Investigating radiocarbon isotope anomalies in CO2 for CCS monitoring: Insights from the Aquistore project and the influence of coal mine spoils

Abstract

The radiocarbon isotope of CO₂ (Δ¹⁴CO₂) is a valuable tool for investigating soil-respired CO₂ and identifying its sources. At Aquistore, a CCS project in Canada, Δ¹⁴CO₂ is incorporated into surface soil-gas geochemical MMV studies to demonstrate the absence of surface impacts from CO₂ injection. However, some monitoring locations consistently show negative Δ¹⁴CO₂ values (usually indicative of fossil CO₂) that predate CO₂ injections, suggesting these anomalies are natural or linked to soil disturbances.

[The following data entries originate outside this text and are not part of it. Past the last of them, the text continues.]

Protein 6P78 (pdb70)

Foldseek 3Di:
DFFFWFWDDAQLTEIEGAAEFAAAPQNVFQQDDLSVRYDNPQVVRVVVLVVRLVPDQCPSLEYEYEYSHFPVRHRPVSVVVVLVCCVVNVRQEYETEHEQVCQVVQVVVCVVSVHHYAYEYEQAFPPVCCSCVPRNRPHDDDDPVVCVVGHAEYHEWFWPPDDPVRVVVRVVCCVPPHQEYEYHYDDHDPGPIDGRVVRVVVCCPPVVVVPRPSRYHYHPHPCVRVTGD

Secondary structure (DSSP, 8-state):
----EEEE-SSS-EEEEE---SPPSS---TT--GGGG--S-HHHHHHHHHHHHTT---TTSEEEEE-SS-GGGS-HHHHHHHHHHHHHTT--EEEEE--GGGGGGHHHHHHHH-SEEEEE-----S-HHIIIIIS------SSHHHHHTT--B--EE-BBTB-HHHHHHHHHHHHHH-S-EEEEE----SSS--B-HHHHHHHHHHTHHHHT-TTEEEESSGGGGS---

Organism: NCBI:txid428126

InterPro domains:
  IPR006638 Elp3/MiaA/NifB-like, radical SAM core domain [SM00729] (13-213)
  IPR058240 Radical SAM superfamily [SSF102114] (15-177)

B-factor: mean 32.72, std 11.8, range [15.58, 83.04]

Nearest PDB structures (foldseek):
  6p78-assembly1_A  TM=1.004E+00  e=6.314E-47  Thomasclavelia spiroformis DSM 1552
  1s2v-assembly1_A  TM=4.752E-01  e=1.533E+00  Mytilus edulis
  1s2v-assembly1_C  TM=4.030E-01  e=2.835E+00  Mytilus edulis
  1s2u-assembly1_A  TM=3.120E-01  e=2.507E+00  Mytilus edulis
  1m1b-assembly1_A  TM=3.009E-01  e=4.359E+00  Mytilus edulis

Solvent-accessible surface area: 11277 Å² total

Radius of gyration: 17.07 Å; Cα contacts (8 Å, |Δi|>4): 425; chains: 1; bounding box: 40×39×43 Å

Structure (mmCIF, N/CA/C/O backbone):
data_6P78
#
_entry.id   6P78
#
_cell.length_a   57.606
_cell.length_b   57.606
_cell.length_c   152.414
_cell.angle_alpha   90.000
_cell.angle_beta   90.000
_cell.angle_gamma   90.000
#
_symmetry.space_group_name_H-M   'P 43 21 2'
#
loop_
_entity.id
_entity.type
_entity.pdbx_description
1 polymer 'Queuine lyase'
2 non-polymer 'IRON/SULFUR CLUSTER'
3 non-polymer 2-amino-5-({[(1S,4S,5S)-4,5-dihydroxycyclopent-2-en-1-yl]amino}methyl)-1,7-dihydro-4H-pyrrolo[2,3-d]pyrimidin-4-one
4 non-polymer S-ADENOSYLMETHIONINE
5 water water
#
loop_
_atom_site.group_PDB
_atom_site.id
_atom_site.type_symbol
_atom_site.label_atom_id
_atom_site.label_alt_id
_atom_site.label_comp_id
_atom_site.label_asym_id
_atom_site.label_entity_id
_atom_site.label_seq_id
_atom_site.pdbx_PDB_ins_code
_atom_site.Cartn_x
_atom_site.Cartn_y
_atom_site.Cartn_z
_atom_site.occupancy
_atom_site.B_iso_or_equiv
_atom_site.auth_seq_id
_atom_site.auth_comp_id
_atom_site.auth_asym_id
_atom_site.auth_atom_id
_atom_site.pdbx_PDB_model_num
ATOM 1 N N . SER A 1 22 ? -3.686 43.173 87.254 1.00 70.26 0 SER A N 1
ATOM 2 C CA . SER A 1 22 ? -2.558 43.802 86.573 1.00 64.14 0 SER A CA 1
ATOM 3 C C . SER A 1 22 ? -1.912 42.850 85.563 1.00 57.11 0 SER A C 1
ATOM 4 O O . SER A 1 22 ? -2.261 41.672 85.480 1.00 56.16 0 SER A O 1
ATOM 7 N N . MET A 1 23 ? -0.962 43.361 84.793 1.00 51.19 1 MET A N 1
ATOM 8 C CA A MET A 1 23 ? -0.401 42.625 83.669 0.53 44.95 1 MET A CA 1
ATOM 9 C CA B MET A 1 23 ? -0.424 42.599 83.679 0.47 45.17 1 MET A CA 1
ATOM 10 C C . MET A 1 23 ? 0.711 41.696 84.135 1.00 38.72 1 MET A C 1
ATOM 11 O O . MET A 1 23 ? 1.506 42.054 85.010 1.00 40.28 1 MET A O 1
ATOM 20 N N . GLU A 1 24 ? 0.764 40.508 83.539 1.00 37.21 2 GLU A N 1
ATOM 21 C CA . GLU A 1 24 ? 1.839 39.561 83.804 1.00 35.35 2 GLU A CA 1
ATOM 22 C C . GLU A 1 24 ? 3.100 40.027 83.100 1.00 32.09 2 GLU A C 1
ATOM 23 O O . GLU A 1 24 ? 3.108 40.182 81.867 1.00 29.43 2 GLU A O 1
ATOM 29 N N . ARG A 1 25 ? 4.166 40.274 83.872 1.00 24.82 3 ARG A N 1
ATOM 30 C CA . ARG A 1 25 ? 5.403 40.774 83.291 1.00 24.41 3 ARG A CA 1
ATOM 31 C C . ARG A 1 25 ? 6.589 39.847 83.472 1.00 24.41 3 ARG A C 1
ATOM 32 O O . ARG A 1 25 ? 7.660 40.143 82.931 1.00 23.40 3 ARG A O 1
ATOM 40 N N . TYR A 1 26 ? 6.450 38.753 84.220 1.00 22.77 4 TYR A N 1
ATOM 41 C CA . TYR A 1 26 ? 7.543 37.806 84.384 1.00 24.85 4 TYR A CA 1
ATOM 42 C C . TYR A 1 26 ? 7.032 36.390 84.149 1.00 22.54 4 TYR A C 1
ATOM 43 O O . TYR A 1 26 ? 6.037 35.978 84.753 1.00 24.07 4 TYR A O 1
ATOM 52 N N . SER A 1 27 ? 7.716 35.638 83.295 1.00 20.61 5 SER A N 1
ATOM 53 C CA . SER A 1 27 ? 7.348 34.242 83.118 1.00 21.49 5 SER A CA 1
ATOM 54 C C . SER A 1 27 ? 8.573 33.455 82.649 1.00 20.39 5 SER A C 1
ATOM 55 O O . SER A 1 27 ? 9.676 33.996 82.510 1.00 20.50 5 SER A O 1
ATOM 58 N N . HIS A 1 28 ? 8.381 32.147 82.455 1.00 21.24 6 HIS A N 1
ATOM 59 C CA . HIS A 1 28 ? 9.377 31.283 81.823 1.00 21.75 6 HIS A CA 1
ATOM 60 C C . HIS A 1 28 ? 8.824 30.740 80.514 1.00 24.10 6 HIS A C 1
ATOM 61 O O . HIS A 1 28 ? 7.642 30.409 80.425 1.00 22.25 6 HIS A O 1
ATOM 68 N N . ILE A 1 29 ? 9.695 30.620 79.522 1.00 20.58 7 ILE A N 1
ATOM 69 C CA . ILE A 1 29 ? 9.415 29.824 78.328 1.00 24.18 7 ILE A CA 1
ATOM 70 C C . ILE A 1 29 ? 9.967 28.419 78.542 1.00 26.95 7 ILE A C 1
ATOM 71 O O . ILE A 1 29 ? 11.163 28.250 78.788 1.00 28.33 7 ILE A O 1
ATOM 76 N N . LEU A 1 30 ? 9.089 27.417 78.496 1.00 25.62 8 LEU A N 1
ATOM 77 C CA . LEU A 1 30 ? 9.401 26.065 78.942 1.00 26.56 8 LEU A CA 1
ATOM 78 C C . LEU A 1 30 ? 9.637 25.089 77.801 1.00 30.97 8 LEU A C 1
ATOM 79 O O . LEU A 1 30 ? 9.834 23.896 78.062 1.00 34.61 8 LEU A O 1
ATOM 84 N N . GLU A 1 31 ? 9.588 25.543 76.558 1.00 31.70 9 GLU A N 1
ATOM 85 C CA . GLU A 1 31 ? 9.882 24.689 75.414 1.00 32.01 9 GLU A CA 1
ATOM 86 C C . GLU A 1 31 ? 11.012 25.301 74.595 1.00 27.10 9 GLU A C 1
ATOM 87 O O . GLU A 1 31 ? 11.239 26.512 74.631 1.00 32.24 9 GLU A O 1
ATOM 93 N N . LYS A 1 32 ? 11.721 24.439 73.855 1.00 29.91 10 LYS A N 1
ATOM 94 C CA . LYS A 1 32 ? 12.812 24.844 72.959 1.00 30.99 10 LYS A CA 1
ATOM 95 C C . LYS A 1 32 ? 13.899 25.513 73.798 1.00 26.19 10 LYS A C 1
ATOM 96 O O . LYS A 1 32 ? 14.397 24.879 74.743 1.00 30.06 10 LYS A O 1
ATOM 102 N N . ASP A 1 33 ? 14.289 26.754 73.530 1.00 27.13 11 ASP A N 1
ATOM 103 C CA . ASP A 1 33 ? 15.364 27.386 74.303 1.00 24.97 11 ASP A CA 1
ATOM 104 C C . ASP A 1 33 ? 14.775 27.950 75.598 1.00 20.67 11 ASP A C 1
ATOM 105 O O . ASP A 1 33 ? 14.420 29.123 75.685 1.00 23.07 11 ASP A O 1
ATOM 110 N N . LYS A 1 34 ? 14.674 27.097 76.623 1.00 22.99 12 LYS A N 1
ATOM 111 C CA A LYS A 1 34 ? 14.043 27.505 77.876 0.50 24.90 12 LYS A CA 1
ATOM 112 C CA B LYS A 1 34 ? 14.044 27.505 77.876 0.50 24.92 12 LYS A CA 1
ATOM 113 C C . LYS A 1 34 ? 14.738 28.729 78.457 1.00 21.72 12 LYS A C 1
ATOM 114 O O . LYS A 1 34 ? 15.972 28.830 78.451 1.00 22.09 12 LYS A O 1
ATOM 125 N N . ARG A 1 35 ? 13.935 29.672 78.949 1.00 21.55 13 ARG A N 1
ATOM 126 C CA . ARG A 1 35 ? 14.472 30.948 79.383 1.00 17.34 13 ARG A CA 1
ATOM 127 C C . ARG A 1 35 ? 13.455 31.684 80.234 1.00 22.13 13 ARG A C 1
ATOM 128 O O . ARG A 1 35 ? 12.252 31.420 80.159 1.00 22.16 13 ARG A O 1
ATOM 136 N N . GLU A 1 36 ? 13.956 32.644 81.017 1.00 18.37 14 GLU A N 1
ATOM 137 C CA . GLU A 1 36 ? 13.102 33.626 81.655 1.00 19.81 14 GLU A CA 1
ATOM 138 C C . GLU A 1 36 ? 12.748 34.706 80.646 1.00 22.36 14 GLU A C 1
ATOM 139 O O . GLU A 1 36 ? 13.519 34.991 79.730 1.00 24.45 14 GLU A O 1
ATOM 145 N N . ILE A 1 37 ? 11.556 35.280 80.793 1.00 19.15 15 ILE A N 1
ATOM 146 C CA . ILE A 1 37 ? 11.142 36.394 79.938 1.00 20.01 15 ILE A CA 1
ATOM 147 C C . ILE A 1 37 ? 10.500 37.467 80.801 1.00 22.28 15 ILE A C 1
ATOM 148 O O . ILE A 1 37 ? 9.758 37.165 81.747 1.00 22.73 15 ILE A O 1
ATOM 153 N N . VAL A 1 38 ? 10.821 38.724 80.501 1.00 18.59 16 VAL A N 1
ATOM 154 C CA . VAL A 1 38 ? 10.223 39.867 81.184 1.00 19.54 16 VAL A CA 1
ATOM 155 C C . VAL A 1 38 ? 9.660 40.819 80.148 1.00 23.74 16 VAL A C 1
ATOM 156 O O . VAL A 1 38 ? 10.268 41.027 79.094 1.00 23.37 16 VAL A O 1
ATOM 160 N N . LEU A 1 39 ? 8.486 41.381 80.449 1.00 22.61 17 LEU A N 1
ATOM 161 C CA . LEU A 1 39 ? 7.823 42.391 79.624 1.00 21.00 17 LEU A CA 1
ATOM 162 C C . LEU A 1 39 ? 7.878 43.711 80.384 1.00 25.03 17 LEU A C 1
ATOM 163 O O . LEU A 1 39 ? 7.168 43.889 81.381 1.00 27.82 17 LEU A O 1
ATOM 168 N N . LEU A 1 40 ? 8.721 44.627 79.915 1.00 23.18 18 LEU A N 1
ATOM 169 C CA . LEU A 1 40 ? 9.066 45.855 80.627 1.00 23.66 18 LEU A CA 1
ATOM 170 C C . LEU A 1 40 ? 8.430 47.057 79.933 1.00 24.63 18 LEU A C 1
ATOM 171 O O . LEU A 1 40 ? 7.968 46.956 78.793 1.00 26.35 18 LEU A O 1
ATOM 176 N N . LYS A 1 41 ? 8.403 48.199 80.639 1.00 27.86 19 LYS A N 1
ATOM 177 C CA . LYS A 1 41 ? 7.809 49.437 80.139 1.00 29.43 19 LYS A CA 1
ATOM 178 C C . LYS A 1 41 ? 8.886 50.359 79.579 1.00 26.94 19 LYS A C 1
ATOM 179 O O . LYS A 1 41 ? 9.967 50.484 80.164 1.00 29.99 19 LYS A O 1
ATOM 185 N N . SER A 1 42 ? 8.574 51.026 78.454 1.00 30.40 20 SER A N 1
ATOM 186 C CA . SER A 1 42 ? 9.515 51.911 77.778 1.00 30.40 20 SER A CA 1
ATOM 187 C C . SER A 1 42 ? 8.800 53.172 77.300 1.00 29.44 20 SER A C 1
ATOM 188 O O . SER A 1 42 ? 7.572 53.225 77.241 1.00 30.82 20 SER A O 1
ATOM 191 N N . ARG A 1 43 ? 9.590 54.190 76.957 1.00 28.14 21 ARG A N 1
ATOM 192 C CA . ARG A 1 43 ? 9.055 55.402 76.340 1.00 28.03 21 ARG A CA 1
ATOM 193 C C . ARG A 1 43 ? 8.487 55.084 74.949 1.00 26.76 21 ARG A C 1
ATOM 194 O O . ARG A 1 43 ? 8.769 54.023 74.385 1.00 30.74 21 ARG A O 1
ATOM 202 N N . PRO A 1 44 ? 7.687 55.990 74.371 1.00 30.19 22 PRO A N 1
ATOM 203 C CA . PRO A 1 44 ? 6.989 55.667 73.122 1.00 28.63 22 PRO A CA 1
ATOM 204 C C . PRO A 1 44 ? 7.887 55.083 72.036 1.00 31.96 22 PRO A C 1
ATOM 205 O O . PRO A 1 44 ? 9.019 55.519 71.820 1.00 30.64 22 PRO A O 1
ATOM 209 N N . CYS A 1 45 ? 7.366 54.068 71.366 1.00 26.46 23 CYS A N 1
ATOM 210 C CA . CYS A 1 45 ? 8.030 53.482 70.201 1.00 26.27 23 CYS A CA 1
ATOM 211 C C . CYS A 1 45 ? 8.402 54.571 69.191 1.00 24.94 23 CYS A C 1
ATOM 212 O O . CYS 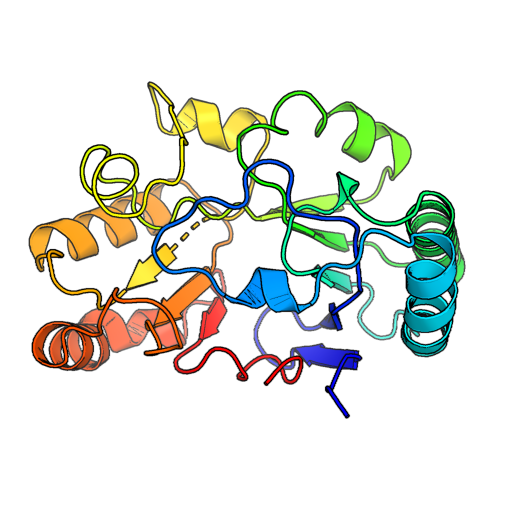A 1 45 ? 7.591 55.449 68.881 1.00 28.01 23 CYS A O 1
ATOM 215 N N . ILE A 1 46 ? 9.650 54.543 68.707 1.00 26.48 24 ILE A N 1
ATOM 216 C CA . ILE A 1 46 ? 10.106 55.666 67.894 1.00 25.85 24 ILE A CA 1
ATOM 217 C C . ILE A 1 46 ? 9.390 55.678 66.560 1.00 27.25 24 ILE A C 1
ATOM 218 O O . ILE A 1 46 ? 9.294 56.724 65.908 1.00 29.13 24 ILE A O 1
ATOM 223 N N . TRP A 1 47 ? 8.880 54.528 66.125 1.00 26.95 25 TRP A N 1
ATOM 224 C CA . TRP A 1 47 ? 8.073 54.494 64.898 1.00 24.92 25 TRP A CA 1
ATOM 225 C C . TRP A 1 47 ? 6.607 54.666 65.293 1.00 24.64 25 TRP A C 1
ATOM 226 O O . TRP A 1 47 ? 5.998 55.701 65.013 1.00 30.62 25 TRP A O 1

This study investigates the origins of these anomalies. We first hypothesized that CO₂ venting from coal seams underlying parts of the monitoring grid could explain the negative values. A spatial correlation between negative Δ¹⁴CO₂ values, historic open-pit coal mines, and mine spoils supported this hypothesis. However, Δ¹⁴CO₂ analysis from a nearby farm (control site) with intact coal seams but no mine spoils showed modern-age signatures (6.8 ± 16 %), ruling out the venting hypothesis. Next, we tested whether microbial decomposition of weathered coal fragments was responsible. A soil survey revealed a strong correlation between coal fragment concentrations (1.85–40.64 % w/w) and Δ¹⁴CO₂ anomalies. Laboratory incubation experiments further supported this hypothesis, showing that dry soils with weathered coal fragments produced proportionately negative Δ¹⁴CO₂ values, likely due to microbial activity. These findings underscore the need for a more nuanced and site-specific approach to CCS monitoring. In geochemically complex sites like Aquistore, relying solely on Δ¹⁴CO₂ may be misleading, and alternative tracers should be considered to ensure accurate soil-gas anomaly interpretations.